Proyek RSUD Agoesdjam Jln. Mayjend DI.Panjaitan No.15 Kab. Ketapang Provinsi Kalimantan Barat (Kalbar) di bangun dengan kucuran Dana Alokasi Khusus (DAK) sebesar 20,1 Milyar TA.2021 dengan Nomor: Kontrak: 602/100/PPK-BLID/2021, pelaksana Proyek PT. TRI KARYA UTAMA CENDANA Konsultan Pengawas PT.CIPTA INDAH CITRA, pasalnya pihak pelaksana proyek RSUD Agoesdjam memperjual-belikan Besi Milik Negara dari potongan sangkar ayaman Beton dan sisa potongan tiang pancang, 100’an Kg Besi di jual pada pengepul atau penampung yang mengambil di area lokasi proyek dengan menggunakan Mobil pickup lengkap beserta Timbangan/Dacing duduk milik penampung besi. Dalam proyek pembangunan RSUD Agoesdjam, kontraktor dan pengawas lapangan serta tidak menutup kemungkinan KPA dan PPK Dinas pemilik sang proyek ikut serta menjual Besi Milik bangunan Proyek RSUD Agoesdjam pada pengepol/penampung besi sisa bangunan proyek milik negara.

Bentuk bagian tindak pidana kejahatan terhadap Barang Milik Negara (BMN) terkait akuntansi dan laporan keuangan apabila tercantum sebagai aset negara, dalam suatu proses pengadaan, pelepasan, penggelapan, penghancuran atau pengrusakan, dan sebagian tindak pidana kejahatan keuangan atas negara tidak terkait pada aset negara atau pendapatan negara, atau potensi memperoleh pendapatan negara. Tindak pidana pencurian, penggelapan, penipuan, perbuatan merugikan negara, penghancuran dan pengrusakan barang milik negara dan penadahan hasil kejahatan terhadap barang milik negara.
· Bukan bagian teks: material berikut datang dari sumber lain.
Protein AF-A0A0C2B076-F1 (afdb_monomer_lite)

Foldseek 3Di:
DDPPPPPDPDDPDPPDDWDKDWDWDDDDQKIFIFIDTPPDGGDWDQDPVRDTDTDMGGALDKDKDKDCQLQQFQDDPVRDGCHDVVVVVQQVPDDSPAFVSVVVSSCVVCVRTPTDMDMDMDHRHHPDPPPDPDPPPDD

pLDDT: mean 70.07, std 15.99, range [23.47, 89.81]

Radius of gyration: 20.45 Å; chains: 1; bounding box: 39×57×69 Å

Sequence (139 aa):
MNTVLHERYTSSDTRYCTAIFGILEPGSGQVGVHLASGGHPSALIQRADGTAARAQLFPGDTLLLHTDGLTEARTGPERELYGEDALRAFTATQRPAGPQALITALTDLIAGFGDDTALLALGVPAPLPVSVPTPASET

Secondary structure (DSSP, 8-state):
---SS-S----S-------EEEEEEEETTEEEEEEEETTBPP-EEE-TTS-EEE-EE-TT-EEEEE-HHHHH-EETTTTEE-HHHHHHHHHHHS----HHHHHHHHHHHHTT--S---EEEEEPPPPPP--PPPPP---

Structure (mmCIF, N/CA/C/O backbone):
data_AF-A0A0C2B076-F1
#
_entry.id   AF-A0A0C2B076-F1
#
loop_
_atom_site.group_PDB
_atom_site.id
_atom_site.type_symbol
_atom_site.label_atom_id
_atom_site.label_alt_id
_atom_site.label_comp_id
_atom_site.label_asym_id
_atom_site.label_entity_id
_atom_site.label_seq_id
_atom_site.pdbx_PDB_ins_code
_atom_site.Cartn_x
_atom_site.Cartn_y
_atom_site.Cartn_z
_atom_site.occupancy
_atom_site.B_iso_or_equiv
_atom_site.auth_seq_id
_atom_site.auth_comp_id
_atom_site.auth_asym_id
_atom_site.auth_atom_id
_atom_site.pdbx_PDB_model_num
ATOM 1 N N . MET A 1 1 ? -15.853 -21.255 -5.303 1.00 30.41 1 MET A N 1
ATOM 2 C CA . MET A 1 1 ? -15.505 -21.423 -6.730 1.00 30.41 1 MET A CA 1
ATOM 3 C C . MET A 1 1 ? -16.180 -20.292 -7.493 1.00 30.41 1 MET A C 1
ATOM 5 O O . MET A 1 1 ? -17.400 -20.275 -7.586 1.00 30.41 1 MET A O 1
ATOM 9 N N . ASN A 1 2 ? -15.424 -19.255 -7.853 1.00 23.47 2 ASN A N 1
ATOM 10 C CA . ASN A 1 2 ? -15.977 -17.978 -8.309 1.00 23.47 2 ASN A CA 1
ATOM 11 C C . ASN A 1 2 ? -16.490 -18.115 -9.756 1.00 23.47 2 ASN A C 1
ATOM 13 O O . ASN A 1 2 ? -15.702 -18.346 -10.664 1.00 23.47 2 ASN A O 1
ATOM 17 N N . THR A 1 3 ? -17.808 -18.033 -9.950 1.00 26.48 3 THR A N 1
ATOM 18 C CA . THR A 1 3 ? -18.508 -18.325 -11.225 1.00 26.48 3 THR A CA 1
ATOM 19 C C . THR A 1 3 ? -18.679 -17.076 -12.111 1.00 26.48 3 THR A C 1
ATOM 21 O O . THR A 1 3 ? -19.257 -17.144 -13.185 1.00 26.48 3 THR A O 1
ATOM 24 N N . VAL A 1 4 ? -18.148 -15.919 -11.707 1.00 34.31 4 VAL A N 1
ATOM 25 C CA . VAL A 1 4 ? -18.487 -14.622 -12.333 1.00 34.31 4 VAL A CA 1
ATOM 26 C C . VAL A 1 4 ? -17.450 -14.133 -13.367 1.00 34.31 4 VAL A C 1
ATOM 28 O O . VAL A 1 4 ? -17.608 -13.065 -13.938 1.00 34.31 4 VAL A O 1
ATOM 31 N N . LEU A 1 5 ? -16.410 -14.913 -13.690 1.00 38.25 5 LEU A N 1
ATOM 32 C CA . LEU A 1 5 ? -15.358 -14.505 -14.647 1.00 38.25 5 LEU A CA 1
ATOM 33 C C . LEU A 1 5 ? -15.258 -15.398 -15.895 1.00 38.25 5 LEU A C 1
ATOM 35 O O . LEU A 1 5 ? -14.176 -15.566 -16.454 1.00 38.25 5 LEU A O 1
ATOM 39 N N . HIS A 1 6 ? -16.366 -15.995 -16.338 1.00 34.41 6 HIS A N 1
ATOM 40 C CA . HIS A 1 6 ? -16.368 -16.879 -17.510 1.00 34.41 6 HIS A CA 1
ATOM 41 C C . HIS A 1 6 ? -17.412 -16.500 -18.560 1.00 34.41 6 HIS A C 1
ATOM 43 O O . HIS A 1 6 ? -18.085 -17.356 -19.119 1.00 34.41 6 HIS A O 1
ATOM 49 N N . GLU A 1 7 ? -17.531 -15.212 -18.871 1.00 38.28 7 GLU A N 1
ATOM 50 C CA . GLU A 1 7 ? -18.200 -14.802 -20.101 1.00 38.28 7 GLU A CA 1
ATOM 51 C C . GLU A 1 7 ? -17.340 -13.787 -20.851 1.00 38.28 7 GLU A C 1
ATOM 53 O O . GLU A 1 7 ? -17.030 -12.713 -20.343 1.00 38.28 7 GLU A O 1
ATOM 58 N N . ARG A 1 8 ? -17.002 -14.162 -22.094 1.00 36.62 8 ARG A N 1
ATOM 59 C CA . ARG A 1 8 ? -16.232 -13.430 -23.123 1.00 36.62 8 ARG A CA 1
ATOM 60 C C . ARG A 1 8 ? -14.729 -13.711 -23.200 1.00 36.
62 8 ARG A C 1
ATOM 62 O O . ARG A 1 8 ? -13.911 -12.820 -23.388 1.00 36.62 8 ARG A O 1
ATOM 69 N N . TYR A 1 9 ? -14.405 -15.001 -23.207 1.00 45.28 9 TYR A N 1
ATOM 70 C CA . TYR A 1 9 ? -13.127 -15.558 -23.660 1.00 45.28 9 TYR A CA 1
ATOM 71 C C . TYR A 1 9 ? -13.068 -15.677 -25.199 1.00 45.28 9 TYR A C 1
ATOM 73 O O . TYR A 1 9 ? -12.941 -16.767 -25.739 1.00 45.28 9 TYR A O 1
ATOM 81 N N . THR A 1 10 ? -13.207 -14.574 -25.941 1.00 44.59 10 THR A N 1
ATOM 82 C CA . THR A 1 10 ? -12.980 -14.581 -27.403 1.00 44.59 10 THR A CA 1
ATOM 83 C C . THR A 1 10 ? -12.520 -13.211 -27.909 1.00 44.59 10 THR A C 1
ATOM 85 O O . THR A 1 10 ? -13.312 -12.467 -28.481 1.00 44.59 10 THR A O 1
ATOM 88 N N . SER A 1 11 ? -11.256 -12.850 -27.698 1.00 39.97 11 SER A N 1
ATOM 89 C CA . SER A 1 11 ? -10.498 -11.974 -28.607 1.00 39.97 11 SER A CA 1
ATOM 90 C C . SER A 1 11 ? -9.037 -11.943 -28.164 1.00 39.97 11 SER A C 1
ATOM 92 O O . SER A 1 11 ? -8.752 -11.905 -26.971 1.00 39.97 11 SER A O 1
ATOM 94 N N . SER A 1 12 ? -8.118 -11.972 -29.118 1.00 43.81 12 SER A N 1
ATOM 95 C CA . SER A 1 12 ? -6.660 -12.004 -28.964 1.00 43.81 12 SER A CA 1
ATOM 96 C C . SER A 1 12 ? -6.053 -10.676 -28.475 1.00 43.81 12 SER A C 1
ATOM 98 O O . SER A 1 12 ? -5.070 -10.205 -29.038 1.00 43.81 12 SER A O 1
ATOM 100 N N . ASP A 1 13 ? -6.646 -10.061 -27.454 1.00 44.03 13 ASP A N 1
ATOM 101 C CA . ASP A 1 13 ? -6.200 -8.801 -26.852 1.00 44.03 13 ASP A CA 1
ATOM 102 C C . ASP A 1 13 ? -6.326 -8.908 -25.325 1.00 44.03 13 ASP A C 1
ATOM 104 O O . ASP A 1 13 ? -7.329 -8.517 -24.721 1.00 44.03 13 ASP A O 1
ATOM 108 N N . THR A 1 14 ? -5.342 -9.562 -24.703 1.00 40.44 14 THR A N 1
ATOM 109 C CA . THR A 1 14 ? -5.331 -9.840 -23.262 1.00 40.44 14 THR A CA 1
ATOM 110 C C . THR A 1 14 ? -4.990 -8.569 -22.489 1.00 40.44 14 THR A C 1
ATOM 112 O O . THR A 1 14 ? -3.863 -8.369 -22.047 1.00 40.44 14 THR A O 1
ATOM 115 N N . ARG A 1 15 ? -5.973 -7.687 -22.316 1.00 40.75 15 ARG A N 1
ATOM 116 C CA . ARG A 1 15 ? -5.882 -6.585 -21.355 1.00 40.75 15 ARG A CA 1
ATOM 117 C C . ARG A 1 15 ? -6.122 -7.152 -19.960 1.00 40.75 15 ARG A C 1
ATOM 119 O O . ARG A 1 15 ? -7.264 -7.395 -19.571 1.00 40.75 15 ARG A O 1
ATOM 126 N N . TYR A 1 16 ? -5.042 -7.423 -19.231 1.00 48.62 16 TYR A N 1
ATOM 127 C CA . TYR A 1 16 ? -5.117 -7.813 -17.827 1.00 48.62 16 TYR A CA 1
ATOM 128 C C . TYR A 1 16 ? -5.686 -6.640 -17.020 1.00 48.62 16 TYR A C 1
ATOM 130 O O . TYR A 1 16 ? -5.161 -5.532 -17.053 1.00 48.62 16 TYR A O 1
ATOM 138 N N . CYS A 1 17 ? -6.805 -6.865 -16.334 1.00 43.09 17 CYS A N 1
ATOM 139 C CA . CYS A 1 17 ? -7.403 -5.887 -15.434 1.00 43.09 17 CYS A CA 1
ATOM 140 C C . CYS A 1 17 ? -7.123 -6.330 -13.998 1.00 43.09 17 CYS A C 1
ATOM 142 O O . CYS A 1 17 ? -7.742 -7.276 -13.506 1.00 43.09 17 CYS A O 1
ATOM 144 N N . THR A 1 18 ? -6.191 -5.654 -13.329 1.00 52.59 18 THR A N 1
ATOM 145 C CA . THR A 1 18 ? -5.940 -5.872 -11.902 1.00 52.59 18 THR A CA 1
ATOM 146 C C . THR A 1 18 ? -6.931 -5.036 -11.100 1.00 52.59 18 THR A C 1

Ikwalnya Tim Media Rajawalinews (RN) investigasi kelapangan selasa (12/10/21) menemukan pihak kontraktor jual besi bekas proyek Agoesdjam milik Negara dengan harga 5 ribu/kg. Segala sesuatu yang merupakan bagian harta milik seseorang, negara atau badan hukum yang dapat diambil orang atau badan hukum lain untuk dikuasai seolah-olah pemilik harta tersebut dapat menjadi obyek tindak pidana pencurian (Pasal 362KUHP) atau penggelapan (Pasal 372 KUHP). Termasuk dalam hukum pencurian adalah pencurian dengan kekerasan atau perampokan. Sebagian besar aset pemerintah berpotensi menjadi obyek pencurian atau penggelapan. Disinyalir aktor pelakunya adalah pihak pelaksana kontraktor dan tidak menutup kemungkinan pemilik proyek RSUD Agoesdjam ‘’ KPA (Kuasa pengguna Anggaran) dan PPK (Pejabat pembuat komitmen).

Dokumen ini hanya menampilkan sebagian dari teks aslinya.